Original source: http://www.sizematters.com.au/training-workout-advice/30625-hercules-shoulders-6-weeks-program.html


----------



## EchoSupplements (Jul 19, 2010)

Seems a bit of a grandiose name for a compound shoulder programme to be honest but sticking to compound moves with a calorie surplus will work for all muscles.


----------



## gearchange (Mar 19, 2010)

If I get thick black hair and a beard like the guy in the picture I'm in..


----------



## unit (Jul 27, 2009)

did this on tuesday to see how i get on. alot harder than it sounds, couldnt sleep on my sides last night becuase of this! used 30 kg overall on the bar, normally db press 30kg's for 10 reps 3 sets. found it very hard! cheers for linking


----------



## Hard Trainer (Apr 29, 2009)

Intense workout, my shoulders feel shattered after doing DB Press and standing side raises after a leg workout, lol.


----------



## tombsc (May 29, 2008)

unit said:


> did this on tuesday to see how i get on. alot harder than it sounds, couldnt sleep on my sides last night becuase of this! used 30 kg overall on the bar, normally db press 30kg's for 10 reps 3 sets. found it very hard! cheers for linking





Hard Trainer said:


> Intense workout, my shoulders feel shattered after doing DB Press and standing side raises after a leg workout, lol.


Glad to see some of you guys are trying this.
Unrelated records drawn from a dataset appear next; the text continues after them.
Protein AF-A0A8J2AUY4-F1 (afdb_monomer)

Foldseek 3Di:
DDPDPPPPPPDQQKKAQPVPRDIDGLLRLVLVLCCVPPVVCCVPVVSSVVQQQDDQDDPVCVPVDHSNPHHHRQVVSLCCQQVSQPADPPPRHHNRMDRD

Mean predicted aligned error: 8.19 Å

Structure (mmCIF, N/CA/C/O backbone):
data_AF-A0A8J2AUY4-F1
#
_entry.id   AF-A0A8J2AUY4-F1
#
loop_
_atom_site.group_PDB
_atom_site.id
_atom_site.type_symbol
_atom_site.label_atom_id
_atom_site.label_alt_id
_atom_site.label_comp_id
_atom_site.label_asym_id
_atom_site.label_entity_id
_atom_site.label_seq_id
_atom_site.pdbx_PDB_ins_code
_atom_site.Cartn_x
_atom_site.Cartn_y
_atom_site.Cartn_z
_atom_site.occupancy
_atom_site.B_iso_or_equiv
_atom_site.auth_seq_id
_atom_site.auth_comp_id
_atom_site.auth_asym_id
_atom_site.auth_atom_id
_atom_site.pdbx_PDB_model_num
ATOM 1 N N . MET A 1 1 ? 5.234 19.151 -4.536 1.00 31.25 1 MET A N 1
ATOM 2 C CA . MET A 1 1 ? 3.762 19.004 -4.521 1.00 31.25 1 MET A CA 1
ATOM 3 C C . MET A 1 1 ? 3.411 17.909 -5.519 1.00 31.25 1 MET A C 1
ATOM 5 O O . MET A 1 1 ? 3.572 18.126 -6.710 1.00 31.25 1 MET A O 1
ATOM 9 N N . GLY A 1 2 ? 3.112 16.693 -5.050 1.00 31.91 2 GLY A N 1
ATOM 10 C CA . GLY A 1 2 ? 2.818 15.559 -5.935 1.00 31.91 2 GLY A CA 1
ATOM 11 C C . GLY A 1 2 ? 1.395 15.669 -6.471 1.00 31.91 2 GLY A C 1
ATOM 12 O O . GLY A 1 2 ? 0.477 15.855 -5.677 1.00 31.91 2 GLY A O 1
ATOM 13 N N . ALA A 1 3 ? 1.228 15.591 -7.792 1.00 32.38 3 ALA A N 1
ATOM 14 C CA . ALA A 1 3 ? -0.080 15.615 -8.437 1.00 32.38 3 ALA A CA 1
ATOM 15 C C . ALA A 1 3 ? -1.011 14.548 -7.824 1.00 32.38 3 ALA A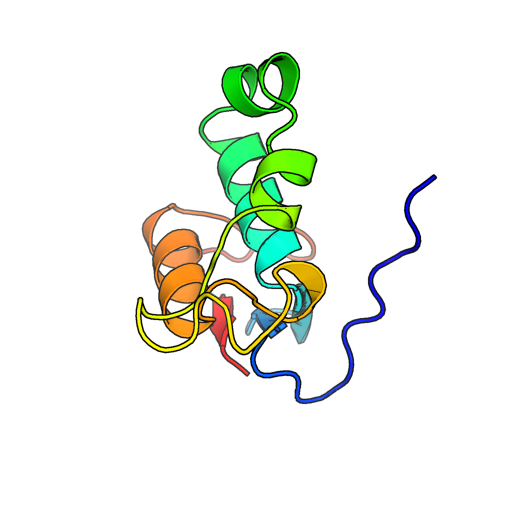 C 1
ATOM 17 O O . ALA A 1 3 ? -0.537 13.449 -7.516 1.00 32.38 3 ALA A O 1
ATOM 18 N N . PRO A 1 4 ? -2.313 14.839 -7.640 1.00 41.06 4 PRO A N 1
ATOM 19 C CA . PRO A 1 4 ? -3.269 13.815 -7.249 1.00 41.06 4 PRO A CA 1
ATOM 20 C C . PRO A 1 4 ? -3.268 12.743 -8.337 1.00 41.06 4 PRO A C 1
ATOM 22 O O . PRO A 1 4 ? -3.522 13.037 -9.505 1.00 41.06 4 PRO A O 1
ATOM 25 N N . SER A 1 5 ? -2.931 11.511 -7.961 1.00 49.28 5 SER A N 1
ATOM 26 C CA . SER A 1 5 ? -2.977 10.353 -8.845 1.00 49.28 5 SER A CA 1
ATOM 27 C C . SER A 1 5 ? -4.413 10.190 -9.341 1.00 49.28 5 SER A C 1
ATOM 29 O O . SER A 1 5 ? -5.274 9.658 -8.645 1.00 49.28 5 SER A O 1
ATOM 31 N N . THR A 1 6 ? -4.703 10.700 -10.537 1.00 50.38 6 THR A N 1
ATOM 32 C CA . THR A 1 6 ? -5.974 10.496 -11.227 1.00 50.38 6 THR A CA 1
ATOM 33 C C . THR A 1 6 ? -6.035 9.034 -11.647 1.00 50.38 6 THR A C 1
ATOM 35 O O . THR A 1 6 ? -5.598 8.649 -12.730 1.00 50.38 6 THR A O 1
ATOM 38 N N . VAL A 1 7 ? -6.526 8.191 -10.736 1.00 54.41 7 VAL A N 1
ATOM 39 C CA . VAL A 1 7 ? -6.731 6.759 -10.959 1.00 54.41 7 VAL A CA 1
ATOM 40 C C . VAL A 1 7 ? -7.621 6.589 -12.192 1.00 54.41 7 VAL A C 1
ATOM 42 O O . VAL A 1 7 ? -8.823 6.861 -12.143 1.00 54.41 7 VAL A O 1
ATOM 45 N N . ARG A 1 8 ? -7.027 6.174 -13.319 1.00 50.47 8 ARG A N 1
ATOM 46 C CA . ARG A 1 8 ? -7.769 5.896 -14.554 1.00 50.47 8 ARG A CA 1
ATOM 47 C C . ARG A 1 8 ? -8.750 4.749 -14.300 1.00 50.47 8 ARG A C 1
ATOM 49 O O . ARG A 1 8 ? -8.405 3.745 -13.677 1.00 50.47 8 ARG A O 1
ATOM 56 N N . VAL A 1 9 ? -9.984 4.921 -14.769 1.00 40.16 9 VAL A N 1
ATOM 57 C CA . VAL A 1 9 ? -11.065 3.933 -14.657 1.00 40.16 9 VAL A CA 1
ATOM 58 C C . VAL A 1 9 ? -10.620 2.626 -15.328 1.00 40.16 9 VAL A C 1
ATOM 60 O O . VAL A 1 9 ? -10.256 2.649 -16.498 1.00 40.16 9 VAL A O 1
ATOM 63 N N . GLY A 1 10 ? -10.617 1.509 -14.589 1.00 47.91 10 GLY A N 1
ATOM 64 C CA . GLY A 1 10 ? -10.252 0.183 -15.116 1.00 47.91 10 GLY A CA 1
ATOM 65 C C . GLY A 1 10 ? -8.760 -0.166 -15.071 1.00 47.91 10 GLY A C 1
ATOM 66 O O . GLY A 1 10 ? -8.343 -1.130 -15.704 1.00 47.91 10 GLY A O 1
ATOM 67 N N . SER A 1 11 ? -7.934 0.594 -14.344 1.00 60.53 11 SER A N 1
ATOM 68 C CA . SER A 1 11 ? -6.530 0.217 -14.173 1.00 60.53 11 SER A CA 1
ATOM 69 C C . SER A 1 11 ? -6.406 -1.029 -13.291 1.00 60.53 11 SER A C 1
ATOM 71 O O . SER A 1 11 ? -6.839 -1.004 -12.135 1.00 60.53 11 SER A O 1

Everyone over on sizematters who has used this 2x week for 6 weeks has seen good gains. I think the key is to reduce your normal weight and go for strict form and hit every rep.


----------



## tuktuk (Sep 30, 2009)

Tried this today with 30kg including the side raises, can hardly lift my arm ATM, dread to think how I will be in the morning!


----------



## tombsc (May 29, 2008)

tuktuk said:


> Tried this today with 30kg including the side raises, can hardly lift my arm ATM, dread to think how I will be in the morning!
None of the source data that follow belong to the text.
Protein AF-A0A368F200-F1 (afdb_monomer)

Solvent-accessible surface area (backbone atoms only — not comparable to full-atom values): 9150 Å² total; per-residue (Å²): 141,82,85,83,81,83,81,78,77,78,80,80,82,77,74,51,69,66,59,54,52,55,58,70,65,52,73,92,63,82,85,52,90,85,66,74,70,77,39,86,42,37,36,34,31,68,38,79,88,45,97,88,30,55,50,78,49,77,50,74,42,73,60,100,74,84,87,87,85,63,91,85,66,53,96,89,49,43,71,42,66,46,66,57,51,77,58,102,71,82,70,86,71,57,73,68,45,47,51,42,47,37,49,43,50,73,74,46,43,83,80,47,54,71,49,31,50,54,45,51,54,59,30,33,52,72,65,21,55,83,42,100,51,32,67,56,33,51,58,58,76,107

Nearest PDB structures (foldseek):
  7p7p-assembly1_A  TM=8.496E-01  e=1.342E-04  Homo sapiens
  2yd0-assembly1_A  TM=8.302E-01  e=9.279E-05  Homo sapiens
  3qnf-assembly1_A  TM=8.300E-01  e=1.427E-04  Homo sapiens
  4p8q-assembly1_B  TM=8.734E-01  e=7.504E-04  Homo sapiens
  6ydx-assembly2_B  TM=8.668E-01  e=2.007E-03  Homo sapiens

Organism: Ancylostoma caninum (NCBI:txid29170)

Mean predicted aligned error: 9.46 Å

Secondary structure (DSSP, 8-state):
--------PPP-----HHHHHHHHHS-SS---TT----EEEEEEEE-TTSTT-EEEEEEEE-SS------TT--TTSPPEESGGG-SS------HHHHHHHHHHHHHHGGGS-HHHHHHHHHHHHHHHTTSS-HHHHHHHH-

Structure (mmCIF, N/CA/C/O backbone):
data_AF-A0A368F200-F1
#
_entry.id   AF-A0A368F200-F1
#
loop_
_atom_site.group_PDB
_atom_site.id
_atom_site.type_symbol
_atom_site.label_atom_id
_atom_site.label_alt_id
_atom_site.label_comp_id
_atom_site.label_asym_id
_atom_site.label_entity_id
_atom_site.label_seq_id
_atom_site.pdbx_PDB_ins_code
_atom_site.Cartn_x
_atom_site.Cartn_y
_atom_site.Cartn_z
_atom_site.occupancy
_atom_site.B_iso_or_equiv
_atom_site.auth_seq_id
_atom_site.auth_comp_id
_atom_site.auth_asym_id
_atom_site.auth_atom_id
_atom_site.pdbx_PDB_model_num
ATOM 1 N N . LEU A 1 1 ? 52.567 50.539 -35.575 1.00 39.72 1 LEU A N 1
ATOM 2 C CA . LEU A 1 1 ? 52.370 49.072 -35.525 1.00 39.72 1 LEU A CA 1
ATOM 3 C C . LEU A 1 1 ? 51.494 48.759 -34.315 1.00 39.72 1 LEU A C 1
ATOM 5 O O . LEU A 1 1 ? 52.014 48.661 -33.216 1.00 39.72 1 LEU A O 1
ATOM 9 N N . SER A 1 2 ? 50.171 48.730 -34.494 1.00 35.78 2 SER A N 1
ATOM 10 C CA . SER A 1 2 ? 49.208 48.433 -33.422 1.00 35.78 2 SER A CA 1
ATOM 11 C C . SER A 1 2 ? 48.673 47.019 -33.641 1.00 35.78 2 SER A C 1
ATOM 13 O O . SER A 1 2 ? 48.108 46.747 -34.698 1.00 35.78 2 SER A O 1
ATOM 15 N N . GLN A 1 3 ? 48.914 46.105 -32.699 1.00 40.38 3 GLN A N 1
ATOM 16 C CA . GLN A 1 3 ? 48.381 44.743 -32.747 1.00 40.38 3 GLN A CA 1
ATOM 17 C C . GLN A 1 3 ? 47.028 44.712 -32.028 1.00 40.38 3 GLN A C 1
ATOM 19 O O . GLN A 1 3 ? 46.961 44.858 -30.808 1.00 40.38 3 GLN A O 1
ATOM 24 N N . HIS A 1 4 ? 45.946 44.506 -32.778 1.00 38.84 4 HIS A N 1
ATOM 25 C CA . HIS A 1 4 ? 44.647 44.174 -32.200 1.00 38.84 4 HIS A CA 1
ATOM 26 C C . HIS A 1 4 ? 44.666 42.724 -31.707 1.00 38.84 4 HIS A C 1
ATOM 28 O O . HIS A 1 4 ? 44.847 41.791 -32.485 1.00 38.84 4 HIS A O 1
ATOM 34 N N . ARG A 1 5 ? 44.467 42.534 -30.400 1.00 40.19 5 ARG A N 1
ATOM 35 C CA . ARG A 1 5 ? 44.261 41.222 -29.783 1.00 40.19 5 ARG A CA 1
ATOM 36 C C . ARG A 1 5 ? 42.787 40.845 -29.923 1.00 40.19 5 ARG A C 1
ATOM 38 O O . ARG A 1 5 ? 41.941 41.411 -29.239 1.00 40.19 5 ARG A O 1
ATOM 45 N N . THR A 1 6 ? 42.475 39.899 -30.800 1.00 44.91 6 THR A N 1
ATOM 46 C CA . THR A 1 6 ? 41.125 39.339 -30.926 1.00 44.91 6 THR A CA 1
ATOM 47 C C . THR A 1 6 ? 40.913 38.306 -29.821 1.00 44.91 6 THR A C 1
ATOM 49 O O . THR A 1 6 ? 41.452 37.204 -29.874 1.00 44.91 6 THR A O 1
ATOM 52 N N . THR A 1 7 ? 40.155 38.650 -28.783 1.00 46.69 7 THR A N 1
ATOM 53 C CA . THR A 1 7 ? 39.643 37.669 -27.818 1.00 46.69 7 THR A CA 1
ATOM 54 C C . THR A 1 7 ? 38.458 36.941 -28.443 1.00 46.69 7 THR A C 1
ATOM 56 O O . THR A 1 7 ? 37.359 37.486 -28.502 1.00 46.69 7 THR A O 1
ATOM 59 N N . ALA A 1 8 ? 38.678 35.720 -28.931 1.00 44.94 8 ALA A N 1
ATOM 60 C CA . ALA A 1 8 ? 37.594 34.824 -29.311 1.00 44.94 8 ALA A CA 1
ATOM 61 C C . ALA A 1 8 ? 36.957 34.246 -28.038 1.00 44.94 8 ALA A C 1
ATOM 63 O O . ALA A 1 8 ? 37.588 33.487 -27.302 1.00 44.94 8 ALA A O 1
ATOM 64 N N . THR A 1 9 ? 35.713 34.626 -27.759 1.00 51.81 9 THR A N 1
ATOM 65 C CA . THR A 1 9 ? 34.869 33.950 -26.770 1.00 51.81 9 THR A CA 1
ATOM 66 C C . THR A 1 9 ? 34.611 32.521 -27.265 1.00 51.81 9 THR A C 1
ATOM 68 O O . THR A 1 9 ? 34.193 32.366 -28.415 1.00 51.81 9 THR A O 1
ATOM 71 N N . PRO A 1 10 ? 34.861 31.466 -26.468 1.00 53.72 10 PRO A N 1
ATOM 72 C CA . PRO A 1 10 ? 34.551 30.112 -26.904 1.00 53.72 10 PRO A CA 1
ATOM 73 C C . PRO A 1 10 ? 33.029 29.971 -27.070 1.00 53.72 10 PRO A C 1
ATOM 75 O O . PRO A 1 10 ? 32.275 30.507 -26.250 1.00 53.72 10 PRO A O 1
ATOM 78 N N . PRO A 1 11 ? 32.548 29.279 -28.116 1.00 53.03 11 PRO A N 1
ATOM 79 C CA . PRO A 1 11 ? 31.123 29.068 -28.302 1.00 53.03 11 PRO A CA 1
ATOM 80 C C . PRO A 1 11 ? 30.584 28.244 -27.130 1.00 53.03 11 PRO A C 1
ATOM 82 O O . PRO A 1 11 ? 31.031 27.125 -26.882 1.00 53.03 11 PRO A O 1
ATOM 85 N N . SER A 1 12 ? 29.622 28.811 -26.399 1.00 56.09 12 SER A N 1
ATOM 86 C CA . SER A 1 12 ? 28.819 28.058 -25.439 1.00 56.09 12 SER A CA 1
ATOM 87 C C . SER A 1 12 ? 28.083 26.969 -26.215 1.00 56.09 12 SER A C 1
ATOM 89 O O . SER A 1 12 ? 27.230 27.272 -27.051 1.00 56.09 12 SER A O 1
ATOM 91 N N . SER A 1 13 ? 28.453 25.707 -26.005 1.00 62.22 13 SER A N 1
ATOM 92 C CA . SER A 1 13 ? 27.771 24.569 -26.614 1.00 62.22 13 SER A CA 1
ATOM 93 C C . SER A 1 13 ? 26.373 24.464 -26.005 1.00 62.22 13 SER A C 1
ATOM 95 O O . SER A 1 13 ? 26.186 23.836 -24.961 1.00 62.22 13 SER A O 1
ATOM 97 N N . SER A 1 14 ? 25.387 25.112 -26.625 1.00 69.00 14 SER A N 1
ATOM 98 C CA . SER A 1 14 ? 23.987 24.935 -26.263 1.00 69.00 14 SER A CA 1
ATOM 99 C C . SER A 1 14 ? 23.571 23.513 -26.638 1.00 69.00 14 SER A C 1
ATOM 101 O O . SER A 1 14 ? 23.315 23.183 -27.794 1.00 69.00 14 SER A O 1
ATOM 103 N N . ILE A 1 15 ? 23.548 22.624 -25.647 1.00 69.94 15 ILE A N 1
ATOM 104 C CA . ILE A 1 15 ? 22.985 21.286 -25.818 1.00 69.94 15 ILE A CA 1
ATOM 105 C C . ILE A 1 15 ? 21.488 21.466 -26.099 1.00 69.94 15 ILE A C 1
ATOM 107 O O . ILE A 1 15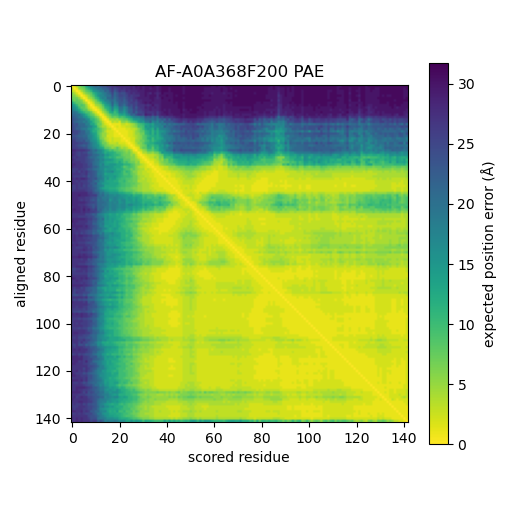 ? 20.776 22.070 -25.296 1.00 69.94 15 ILE A O 1
ATOM 111 N N . SER A 1 16 ? 21.008 20.952 -27.235 1.00 82.69 16 SER A N 1
ATOM 112 C CA . SER A 1 16 ? 19.575 20.943 -27.550 1.00 82.69 16 SER A CA 1
ATOM 113 C C . SER A 1 16 ? 18.791 20.223 -26.447 1.00 82.69 16 SER A C 1
ATOM 115 O O . SER A 1 16 ? 19.189 19.145 -25.995 1.00 82.69 16 SER A O 1
ATOM 117 N N . ILE A 1 17 ? 17.656 20.797 -26.033 1.00 75.31 17 ILE A N 1
ATOM 118 C CA . ILE A 1 17 ? 16.769 20.212 -25.016 1.00 75.31 17 ILE A CA 1
ATOM 119 C C . ILE A 1 17 ? 16.356 18.788 -25.408 1.00 75.31 17 ILE A C 1
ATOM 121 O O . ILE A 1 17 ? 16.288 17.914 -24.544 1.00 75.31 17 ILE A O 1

Strange thing is my shoulders recover really quickly after this workout, even though they are fried by the end of it I think I could do it again the following day!


----------



## Fadi (Dec 14, 2010)

tombsc said:


> Strange thing is my shoulders recover really quickly after this workout, even though they are fried by the end of it I think I could do it again the following day!


Hi Tom,

The reason for the quick recovery means you have a good blood supply to this area of your body. I'm glad you're enjoying the program mate.

Fadi.


----------



## tuktuk (Sep 30, 2009)

Have to admit im not as sore as i thought i would be  Definately the best shoulder workout ive done and will continue to do it twice a week with legs.


----------



## Fadi (Dec 14, 2010)

tuktuk said:


> Have to admit im not as sore as i thought i would be  Definately the best shoulder workout ive done and will continue to do it twice a week with legs.
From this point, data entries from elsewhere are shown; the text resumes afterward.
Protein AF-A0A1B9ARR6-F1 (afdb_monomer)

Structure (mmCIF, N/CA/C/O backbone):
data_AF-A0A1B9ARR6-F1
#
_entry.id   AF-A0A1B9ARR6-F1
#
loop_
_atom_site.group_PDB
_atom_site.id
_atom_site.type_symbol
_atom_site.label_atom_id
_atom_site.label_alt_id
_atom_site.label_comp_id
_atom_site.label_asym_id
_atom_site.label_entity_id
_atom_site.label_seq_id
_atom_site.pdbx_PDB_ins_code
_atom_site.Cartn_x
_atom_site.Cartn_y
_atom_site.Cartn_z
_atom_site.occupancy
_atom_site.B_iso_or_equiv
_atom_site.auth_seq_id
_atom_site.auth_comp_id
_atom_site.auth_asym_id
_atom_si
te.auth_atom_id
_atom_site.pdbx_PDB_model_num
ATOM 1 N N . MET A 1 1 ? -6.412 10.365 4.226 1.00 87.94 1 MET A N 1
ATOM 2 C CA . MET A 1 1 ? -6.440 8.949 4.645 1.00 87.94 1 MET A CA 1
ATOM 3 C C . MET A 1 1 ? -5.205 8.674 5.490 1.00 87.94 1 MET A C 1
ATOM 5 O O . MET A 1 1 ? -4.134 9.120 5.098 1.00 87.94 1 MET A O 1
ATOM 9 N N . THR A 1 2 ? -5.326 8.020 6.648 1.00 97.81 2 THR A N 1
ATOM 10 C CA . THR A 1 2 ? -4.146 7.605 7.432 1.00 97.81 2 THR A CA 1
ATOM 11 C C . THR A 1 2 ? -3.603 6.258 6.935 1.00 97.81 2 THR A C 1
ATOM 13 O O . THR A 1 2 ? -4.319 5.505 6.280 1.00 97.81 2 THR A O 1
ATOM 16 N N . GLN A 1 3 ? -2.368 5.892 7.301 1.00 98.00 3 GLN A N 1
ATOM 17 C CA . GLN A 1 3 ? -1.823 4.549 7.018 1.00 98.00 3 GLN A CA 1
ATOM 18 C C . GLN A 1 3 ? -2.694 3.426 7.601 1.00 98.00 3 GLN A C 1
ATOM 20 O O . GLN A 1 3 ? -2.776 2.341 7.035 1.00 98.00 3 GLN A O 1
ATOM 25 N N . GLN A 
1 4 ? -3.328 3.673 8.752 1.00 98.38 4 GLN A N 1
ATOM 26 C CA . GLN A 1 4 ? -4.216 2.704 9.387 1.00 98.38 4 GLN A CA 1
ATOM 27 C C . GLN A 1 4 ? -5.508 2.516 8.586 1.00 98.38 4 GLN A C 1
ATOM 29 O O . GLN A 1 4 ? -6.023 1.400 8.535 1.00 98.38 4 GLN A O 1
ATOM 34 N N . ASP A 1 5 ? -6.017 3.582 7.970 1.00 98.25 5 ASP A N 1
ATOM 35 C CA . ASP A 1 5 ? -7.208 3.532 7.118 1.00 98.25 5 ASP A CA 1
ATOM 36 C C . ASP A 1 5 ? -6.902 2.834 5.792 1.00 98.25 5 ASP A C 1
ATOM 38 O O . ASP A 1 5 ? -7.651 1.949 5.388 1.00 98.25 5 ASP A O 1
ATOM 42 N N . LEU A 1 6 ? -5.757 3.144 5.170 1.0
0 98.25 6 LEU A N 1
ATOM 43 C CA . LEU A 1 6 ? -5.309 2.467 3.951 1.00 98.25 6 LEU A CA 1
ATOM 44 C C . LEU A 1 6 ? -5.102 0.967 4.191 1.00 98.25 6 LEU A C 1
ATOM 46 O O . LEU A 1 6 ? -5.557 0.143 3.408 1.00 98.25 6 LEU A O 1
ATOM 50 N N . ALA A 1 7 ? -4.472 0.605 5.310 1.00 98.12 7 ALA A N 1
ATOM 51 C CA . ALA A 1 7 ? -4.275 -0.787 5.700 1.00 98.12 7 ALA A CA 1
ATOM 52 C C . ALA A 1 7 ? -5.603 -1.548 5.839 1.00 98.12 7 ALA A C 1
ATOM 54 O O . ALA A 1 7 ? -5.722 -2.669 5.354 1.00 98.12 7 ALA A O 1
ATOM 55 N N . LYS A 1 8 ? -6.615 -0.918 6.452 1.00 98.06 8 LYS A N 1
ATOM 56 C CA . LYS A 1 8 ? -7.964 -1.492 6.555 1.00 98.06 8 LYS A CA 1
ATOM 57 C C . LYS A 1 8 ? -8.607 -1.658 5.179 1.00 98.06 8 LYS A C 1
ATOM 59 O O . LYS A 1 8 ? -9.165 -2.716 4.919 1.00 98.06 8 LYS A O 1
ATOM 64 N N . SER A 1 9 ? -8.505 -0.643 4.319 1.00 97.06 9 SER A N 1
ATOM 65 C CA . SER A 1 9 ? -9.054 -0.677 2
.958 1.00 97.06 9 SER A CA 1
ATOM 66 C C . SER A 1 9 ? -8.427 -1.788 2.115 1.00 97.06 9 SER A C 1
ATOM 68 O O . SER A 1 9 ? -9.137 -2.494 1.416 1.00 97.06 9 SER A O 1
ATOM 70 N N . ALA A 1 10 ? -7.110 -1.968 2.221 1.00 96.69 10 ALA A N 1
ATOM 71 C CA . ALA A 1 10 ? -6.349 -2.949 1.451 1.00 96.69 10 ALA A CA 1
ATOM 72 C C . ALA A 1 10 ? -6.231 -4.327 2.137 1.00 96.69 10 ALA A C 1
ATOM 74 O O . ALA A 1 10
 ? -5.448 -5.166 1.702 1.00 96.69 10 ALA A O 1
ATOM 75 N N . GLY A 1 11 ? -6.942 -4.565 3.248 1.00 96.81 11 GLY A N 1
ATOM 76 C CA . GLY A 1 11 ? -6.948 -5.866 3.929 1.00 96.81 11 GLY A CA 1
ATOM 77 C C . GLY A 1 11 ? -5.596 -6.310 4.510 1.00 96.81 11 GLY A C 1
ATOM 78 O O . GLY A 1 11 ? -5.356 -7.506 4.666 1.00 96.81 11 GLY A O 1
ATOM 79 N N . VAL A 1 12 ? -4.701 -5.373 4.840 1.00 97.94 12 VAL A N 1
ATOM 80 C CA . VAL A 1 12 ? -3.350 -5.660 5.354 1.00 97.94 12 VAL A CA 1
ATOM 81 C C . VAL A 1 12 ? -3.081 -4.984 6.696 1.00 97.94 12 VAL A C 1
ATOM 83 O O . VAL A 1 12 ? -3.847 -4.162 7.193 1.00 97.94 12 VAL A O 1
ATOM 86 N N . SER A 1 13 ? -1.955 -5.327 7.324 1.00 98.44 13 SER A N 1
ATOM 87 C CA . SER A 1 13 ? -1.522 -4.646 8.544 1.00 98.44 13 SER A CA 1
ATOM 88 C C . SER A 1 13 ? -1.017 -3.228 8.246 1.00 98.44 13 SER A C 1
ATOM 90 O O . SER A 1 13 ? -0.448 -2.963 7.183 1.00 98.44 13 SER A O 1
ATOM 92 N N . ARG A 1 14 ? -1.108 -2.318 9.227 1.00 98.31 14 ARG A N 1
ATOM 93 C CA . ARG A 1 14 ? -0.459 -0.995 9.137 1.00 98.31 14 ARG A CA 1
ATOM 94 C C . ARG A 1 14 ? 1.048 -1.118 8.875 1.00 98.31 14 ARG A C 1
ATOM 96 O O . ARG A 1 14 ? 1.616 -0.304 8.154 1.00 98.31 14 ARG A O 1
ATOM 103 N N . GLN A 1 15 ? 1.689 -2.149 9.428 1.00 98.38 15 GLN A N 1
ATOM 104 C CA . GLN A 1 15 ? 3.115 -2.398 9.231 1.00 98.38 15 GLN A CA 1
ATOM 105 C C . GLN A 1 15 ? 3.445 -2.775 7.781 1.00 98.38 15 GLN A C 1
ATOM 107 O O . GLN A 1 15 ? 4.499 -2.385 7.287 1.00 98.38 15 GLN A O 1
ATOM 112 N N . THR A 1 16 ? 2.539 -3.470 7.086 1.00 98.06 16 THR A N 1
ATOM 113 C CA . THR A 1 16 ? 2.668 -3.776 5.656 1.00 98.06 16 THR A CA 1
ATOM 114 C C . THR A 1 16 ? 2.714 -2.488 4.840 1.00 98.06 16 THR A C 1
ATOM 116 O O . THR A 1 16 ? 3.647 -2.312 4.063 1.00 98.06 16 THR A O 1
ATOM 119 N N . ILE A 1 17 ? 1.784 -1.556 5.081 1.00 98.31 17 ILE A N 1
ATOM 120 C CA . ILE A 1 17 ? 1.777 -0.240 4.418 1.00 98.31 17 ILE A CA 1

 That's great to hear tuktuk. Please remember that this program is only for 6 weeks before your shoulders would need a different type of stimulation, which would then force them to further adapt and grow. Either that or you would look out for a sign of plateauing (which has many signals sent for us to decipher) and implement the necessary changes.

All power to you mate.

Fadi.


----------